We would love to hear your feedback as we continue working hard towards the final Spring XD 1.0.0 release. If you have any questions, please use Stackoverflow (Tag: springxd), and to report any bugs or improvements, please use either the Jira Issue Tracker or file a GitHub issue.
今天,我们很高兴地宣布Spring XD(下载)的1.0 M1版本。Spring XD是一个用于数据接收、实时分析、批处理和数据导出的统一、分布式和可扩展系统。该项目的目标是简化大数据应用程序的开发。
从10000英尺的角度来看,大数据应用程序与企业集成和批处理应用程序有许多共同的特点。Spring已经通过Spring集成和Spring批处理项目为构建集成和批处理应用程序提供了6年多的成熟解决方案。Spring XD建立在这个基础上,并提供了一个轻量级运行时环境,通过简单的DSL很容易配置和组装。

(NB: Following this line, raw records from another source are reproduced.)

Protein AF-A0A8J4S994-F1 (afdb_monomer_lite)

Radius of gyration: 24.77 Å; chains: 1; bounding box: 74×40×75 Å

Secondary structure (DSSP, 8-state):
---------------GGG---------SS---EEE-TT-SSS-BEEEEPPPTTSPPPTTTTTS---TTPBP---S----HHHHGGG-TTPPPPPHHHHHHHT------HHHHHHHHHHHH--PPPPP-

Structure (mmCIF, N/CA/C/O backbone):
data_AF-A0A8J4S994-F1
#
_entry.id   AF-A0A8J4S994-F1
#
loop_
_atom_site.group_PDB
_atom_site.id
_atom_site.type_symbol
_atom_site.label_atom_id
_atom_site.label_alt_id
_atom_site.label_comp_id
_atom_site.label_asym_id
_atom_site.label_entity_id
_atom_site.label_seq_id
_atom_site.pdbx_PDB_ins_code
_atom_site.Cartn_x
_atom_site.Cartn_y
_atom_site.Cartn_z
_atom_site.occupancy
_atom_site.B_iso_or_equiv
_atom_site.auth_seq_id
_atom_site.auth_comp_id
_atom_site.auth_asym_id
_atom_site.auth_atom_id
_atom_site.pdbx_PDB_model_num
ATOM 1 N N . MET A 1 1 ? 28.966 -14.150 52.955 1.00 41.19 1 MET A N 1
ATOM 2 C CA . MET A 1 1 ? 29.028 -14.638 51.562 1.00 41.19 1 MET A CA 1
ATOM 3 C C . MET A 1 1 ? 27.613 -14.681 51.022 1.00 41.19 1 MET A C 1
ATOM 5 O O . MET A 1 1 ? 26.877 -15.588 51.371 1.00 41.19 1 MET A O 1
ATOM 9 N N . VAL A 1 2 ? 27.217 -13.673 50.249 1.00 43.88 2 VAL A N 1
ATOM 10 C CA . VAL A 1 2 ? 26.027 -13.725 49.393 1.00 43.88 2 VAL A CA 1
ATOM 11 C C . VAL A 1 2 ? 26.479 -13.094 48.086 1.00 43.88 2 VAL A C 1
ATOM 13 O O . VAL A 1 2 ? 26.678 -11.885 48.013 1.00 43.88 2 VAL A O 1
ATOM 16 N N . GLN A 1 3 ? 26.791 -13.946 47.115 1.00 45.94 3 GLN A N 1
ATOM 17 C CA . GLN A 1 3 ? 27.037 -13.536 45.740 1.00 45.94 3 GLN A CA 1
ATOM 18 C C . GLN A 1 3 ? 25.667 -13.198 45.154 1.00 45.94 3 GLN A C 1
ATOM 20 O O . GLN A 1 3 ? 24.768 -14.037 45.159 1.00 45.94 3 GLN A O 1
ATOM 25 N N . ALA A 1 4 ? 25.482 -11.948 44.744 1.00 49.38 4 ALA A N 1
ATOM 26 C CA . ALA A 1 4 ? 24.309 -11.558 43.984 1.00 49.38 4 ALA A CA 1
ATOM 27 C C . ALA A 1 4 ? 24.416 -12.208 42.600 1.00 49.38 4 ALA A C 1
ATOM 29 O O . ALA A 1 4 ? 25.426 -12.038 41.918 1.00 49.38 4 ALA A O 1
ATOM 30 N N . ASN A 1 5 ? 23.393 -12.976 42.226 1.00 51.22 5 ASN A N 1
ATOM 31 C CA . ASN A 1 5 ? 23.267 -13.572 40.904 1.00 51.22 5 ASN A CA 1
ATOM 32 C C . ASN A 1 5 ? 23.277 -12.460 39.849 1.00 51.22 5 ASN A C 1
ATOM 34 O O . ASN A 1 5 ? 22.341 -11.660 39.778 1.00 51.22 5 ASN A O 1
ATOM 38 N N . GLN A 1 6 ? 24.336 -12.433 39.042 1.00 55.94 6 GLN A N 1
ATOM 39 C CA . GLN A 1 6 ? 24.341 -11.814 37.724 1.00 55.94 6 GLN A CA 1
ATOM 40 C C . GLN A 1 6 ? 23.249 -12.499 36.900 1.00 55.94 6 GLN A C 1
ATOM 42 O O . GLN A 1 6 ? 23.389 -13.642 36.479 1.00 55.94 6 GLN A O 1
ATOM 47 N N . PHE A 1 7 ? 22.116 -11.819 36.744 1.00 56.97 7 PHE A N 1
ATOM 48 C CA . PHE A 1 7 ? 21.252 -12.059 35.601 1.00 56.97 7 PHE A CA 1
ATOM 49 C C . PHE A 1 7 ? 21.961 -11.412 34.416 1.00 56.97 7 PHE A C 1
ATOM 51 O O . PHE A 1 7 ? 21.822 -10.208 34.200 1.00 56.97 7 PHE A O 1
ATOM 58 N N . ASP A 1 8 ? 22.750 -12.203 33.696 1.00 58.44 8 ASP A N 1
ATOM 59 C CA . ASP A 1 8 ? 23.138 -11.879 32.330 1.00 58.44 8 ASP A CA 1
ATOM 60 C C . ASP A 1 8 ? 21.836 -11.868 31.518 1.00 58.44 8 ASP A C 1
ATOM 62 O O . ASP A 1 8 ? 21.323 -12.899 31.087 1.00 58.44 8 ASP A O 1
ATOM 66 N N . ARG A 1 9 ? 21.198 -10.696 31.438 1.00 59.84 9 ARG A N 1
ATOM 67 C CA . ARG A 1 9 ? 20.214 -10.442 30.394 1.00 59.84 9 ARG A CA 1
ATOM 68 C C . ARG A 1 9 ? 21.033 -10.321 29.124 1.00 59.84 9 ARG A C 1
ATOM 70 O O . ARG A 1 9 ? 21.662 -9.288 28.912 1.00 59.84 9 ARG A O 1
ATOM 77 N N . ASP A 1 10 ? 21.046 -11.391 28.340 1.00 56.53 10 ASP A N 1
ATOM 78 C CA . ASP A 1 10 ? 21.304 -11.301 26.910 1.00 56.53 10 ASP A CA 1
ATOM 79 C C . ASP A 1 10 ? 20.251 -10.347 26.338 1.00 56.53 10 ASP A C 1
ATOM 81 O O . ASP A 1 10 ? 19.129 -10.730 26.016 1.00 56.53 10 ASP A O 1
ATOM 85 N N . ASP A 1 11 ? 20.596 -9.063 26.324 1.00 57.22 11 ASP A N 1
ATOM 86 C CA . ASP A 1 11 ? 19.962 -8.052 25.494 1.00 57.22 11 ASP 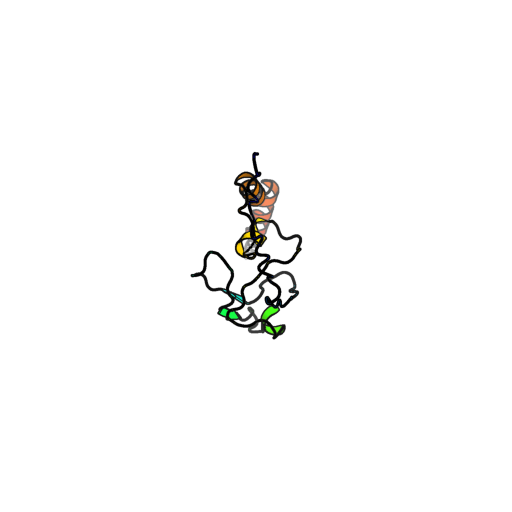A CA 1
ATOM 87 C C . ASP A 1 11 ? 20.508 -8.325 24.092 1.00 57.22 11 ASP A C 1
ATOM 89 O O . ASP A 1 11 ? 21.501 -7.738 23.654 1.00 57.22 11 ASP A O 1
ATOM 93 N N . SER A 1 12 ? 19.959 -9.360 23.449 1.00 60.03 12 SER A N 1
ATOM 94 C CA . SER A 1 12 ? 20.173 -9.605 22.033 1.00 60.03 12 SER A CA 1
ATOM 95 C C . SER A 1 12 ? 19.591 -8.400 21.308 1.00 60.03 12 SER A C 1
ATOM 97 O O . SER A 1 12 ? 18.400 -8.357 21.007 1.00 60.03 12 SER A O 1
ATOM 99 N N . ASN A 1 13 ? 20.436 -7.392 21.090 1.00 59.28 13 ASN A N 1
ATOM 100 C CA . ASN A 1 13 ? 20.262 -6.451 20.002 1.00 59.28 13 ASN A CA 1
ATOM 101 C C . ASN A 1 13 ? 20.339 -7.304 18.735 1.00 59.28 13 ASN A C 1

在本文中,我们将介绍Spring XD的关键组件,即流、作业、Taps、分析和用于声明它们的DSL,以及运行时体系结构。更多细节可以在XD指南中找到。
溪流
流定义如何收集、处理、存储或转发数据。例如,流可以收集syslog数据,对其进行过滤,并将其存储在HDFS中。Spring XD提供了一个DSL来定义流。DSL允许您使用UNIX管道和过滤器语法简单地开始构建线性处理流,但也允许您使用扩展语法描述更复杂的流。
源汇
简单的线性流由以下序列组成:输入源(可选)处理步骤和输出接收器。作为一个简单的例子,考虑从HTTP源向文件接收器写入数据的集合。描述此流的DSL是
http |文件
告诉Spring XD通过向XD管理服务器发出HTTP请求来创建流,XD管理服务器默认运行在端口8080上。在M2版本中,我们将提供一个与XD通信的交互式shell,但对于M1,最简单的方式是使用curl与XD交互。